Consistent with previous data, the pseudovirus infection assay indicated that the Omicron variant demonstrated enhanced entry into Huh-7, 293T-ACE2, and H1299-ACE2 cells compared to the Delta variant and parental virus, and the Omicron-L452R variant further increased viral entry into these cells (Figure 5). Therefore, the Omicron-L452R variant not only rescued fusogenicity but also strengthened infectivity, which suggested that the Omicron-L452R variant can be very risky.


Figure 5. Luciferase activity of different variants into Huh-7, 293T-ACE2 and H1299-ACE2 cells


Furthermore, the infectivity of the Omicron-L452R variant is investigated in K18-hACE2 transgenic mice in vivo. The bioluminescence of infected mice was measured to indicate the pseudovirus infection severity. Consistent with the live SARS-CoV-2 virus, the Delta variant has the highest infectivity.
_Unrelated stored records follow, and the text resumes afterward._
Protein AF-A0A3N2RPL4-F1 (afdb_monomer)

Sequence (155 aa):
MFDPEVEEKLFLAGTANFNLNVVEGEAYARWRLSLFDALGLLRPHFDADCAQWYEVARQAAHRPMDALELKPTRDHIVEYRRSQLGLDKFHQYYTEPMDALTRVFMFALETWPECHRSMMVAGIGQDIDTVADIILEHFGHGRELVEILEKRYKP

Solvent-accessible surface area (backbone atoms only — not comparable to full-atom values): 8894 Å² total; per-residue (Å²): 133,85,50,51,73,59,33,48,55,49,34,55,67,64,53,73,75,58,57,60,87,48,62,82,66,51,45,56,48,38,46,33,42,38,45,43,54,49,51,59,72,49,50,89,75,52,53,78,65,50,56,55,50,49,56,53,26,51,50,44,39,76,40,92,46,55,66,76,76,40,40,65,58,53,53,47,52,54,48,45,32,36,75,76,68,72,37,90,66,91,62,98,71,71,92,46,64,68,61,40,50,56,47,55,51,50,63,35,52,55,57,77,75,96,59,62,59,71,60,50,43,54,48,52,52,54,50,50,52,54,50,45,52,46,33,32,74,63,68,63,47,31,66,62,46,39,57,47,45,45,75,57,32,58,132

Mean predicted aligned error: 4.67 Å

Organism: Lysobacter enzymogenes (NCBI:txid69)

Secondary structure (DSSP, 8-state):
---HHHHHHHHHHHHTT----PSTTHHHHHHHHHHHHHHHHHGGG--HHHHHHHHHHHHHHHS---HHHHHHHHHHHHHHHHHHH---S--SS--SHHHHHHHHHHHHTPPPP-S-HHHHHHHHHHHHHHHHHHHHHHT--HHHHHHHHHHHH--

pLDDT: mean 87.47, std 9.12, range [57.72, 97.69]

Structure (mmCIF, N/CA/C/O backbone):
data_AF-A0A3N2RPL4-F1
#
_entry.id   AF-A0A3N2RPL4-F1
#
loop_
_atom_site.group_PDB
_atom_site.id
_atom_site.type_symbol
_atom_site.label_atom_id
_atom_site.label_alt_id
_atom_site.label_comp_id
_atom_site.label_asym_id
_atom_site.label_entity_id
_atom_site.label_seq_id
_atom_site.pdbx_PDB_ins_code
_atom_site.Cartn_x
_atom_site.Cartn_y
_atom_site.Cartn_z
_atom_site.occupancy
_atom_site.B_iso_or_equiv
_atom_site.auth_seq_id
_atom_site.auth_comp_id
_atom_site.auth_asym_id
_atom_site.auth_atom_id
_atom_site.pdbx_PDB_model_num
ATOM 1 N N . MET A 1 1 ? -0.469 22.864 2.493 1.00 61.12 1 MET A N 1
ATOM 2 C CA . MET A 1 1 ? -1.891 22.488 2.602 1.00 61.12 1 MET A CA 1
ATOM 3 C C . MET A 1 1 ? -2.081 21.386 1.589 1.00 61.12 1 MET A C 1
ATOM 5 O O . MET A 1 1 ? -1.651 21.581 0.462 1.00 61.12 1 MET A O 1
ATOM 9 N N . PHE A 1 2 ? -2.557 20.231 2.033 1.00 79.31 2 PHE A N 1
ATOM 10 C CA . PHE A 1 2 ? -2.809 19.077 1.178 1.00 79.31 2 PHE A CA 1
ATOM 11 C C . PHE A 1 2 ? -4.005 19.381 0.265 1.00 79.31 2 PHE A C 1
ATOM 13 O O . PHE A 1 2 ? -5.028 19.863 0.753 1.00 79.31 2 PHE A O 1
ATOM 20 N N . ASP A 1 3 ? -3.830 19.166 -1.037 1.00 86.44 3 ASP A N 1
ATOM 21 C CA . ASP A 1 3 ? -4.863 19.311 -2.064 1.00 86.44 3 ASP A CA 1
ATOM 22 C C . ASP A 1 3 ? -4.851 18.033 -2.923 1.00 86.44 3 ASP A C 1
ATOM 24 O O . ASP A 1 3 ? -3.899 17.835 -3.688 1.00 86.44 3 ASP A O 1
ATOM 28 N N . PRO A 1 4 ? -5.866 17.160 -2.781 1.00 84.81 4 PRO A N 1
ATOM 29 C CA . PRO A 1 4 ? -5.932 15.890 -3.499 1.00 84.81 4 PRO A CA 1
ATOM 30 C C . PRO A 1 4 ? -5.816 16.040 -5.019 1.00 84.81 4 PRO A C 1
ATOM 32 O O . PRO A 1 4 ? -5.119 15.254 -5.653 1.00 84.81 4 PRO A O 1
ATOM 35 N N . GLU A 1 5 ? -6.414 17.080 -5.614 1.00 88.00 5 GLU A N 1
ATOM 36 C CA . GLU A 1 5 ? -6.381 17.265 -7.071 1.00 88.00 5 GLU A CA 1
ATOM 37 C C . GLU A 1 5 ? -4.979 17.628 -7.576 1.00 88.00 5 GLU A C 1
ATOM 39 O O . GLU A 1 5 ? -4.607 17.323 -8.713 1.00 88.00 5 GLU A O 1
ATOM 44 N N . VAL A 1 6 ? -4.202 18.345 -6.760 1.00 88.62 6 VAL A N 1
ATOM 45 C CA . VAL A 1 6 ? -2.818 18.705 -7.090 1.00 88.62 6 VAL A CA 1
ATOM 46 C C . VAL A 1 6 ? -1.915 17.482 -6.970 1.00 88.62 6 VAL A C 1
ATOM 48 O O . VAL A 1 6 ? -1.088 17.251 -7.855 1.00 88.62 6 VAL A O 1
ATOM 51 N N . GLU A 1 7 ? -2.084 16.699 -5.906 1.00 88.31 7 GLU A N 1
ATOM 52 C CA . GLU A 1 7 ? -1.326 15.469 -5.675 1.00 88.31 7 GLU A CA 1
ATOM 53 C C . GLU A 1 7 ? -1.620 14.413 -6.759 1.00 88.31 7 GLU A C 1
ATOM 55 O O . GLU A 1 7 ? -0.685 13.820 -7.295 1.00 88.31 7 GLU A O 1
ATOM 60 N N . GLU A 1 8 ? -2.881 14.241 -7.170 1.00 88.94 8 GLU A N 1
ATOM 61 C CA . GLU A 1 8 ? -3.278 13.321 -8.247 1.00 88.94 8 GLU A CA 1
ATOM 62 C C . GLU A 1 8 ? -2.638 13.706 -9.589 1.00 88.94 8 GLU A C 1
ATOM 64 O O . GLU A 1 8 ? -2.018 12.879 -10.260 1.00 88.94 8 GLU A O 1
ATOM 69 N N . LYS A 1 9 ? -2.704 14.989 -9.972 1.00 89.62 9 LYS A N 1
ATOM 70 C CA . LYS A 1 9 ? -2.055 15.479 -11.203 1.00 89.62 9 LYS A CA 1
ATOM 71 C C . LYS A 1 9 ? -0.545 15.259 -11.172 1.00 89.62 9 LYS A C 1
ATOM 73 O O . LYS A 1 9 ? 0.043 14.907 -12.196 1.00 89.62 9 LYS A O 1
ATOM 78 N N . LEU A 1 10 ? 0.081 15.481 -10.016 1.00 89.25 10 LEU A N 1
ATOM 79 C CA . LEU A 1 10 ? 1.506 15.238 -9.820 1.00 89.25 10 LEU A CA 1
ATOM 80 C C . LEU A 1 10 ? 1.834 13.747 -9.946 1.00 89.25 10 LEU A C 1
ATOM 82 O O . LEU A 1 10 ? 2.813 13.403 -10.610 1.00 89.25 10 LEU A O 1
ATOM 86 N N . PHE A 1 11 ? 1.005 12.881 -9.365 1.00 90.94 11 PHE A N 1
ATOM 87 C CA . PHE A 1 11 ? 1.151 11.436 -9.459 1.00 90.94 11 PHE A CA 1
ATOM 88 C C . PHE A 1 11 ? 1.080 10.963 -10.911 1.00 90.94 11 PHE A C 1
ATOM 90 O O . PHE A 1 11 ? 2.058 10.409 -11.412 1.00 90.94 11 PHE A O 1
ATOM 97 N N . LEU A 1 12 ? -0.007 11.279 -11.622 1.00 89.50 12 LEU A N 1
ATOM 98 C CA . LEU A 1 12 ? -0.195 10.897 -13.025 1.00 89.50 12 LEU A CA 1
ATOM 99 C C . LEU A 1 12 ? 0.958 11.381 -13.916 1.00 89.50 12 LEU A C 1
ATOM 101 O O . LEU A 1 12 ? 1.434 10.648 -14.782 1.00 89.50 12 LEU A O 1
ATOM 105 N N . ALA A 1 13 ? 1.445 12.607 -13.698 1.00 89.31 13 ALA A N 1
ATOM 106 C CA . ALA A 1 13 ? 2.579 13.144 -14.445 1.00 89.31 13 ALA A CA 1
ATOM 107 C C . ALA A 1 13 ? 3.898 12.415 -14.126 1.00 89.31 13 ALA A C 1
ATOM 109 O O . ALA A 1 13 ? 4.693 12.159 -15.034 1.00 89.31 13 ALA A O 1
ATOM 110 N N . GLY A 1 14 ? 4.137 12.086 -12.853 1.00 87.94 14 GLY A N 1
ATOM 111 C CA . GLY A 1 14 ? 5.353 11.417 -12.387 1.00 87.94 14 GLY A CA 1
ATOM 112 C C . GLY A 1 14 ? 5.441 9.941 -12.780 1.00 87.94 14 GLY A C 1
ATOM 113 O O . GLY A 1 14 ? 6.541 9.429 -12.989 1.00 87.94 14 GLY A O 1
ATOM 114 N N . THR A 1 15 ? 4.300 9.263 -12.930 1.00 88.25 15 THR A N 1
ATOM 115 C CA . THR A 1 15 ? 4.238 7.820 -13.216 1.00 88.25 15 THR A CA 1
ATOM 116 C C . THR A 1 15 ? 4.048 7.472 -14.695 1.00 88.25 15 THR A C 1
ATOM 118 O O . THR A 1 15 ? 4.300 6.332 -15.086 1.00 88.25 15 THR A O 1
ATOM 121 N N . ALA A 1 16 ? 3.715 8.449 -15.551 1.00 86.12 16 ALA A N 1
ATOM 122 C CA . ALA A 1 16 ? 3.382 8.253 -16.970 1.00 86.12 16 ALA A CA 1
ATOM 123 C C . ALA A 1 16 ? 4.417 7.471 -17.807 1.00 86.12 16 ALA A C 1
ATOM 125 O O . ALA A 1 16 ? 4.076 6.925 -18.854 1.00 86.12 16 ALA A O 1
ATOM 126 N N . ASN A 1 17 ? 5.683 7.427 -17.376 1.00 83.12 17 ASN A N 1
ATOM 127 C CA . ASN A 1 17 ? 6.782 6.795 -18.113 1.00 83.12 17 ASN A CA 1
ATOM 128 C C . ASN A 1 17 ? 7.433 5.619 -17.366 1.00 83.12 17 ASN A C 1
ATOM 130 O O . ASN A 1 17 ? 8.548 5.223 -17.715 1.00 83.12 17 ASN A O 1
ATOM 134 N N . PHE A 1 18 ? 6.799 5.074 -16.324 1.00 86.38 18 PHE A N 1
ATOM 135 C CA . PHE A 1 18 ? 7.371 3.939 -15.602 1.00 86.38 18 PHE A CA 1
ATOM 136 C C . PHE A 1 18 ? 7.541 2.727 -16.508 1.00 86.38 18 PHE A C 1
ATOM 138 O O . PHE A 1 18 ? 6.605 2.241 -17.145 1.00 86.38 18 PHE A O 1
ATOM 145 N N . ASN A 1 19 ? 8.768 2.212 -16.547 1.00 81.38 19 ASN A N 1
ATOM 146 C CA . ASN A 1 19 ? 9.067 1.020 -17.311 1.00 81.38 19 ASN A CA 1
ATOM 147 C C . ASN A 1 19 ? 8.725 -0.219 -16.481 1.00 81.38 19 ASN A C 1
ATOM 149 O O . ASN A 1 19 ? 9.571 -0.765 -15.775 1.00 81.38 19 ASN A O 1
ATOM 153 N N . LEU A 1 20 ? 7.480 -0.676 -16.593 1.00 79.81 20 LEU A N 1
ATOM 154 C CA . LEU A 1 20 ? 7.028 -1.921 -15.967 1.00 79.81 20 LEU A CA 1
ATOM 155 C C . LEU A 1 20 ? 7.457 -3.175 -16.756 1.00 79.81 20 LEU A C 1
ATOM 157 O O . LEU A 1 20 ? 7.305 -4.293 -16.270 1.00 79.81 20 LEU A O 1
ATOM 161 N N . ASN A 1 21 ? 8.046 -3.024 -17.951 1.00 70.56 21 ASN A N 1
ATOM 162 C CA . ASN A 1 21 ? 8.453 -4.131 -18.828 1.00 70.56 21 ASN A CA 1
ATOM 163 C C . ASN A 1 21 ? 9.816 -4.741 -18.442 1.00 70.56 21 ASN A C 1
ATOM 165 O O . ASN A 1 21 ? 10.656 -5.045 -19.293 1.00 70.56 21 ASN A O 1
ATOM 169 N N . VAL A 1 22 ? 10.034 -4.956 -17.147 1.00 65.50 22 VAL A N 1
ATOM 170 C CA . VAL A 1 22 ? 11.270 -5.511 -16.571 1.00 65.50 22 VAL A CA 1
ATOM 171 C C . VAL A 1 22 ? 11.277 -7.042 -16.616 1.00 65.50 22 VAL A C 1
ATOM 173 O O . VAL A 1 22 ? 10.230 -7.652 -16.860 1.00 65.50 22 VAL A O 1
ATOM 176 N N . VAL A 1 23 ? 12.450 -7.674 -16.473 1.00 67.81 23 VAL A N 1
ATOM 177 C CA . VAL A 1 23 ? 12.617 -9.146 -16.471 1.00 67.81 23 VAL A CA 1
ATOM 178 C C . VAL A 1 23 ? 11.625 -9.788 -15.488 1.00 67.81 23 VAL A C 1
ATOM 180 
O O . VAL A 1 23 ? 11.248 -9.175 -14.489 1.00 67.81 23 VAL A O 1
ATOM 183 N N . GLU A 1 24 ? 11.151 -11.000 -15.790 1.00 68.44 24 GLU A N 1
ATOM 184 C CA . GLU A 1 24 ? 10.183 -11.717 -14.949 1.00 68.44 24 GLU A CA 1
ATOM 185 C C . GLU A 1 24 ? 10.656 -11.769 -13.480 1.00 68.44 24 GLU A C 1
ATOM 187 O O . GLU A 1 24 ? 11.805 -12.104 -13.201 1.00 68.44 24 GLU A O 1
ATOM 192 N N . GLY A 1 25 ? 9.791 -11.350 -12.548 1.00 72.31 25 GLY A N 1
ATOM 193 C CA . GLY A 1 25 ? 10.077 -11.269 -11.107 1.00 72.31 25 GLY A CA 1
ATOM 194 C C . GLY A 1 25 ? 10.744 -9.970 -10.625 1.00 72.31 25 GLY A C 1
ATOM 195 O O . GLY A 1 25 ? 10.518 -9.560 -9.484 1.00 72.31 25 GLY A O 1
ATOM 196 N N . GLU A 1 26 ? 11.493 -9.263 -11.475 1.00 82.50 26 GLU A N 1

The Omicron variant modestly inhibited infectivity, whereas Omicron-L452R significantly enhanced infectivity. qRT-PCR was performed to detect the infected pseudovirus copies. Compared to mice infected with the parental virus, the virus copies in the Omicron-infected mouse lung tissues were reduced, while the virus copies in the Omicron-L452R variant-infected mouse lung tissues were markedly enhanced. Therefore, the Omicron-L452R variant enhanced the ability of Omicron to infect lung tissues in vivo.

In this investigation, Dr. Qinong Ye’s team found that the further mutation of L452R in the Omicron variant not only rescued fusogenicity but also strengthened the high infectivity. Importantly, the Omicron-L452R variant enhanced the ability of Omicron to infect lung tissues of humanized mice. By dramatically enhancing the anaerobic glycolysis of host cells, the Omicron-L452R variant obtains enough energy and nucleotide material to replicate in human cells. In general, the L452R mutation dramatically increases the risk of the Omicron variant. The experimental data explain why the Omicron variant is less fusogenic and suggest that the Omicron variant should be closely monitored for the presence of the L452R mutation and that specific therapeutic antibodies and vaccines against the L452R mutation should be developed.




1. Cui, Z. et al. Structural and functional characterizations of infectivity and immune evasion of SARS-CoV-2 Omicron. Cell 185, 1–12 (2022).

2. Yanan Z. et al. SARS-CoV-2 spike L452R mutation increases Omicron variant fusogenicity and infectivity as well as host glycolysis. Signal Transduction and Targeted Therapy (2022) 7:76.

3. Focosi, Daniele. SARS-CoV-2 Spike Protein Convergent Evolution. Springer Nature, 2021.

4. Rajah, M. M., Bernier, A., Buchrieser, J. & Schwartz, O. The Mechanism and Consequences of SARS-CoV-2 Spike-Mediated Fusion and Syncytia Formation. J. Mol.Biol. 1, 167280 (2021).

5. Motozono, C. et al. SARS-CoV-2 spike L452R variant evades cellular immunity andincreases infectivity. Cell Host Microbe 29, 1–13 (2021).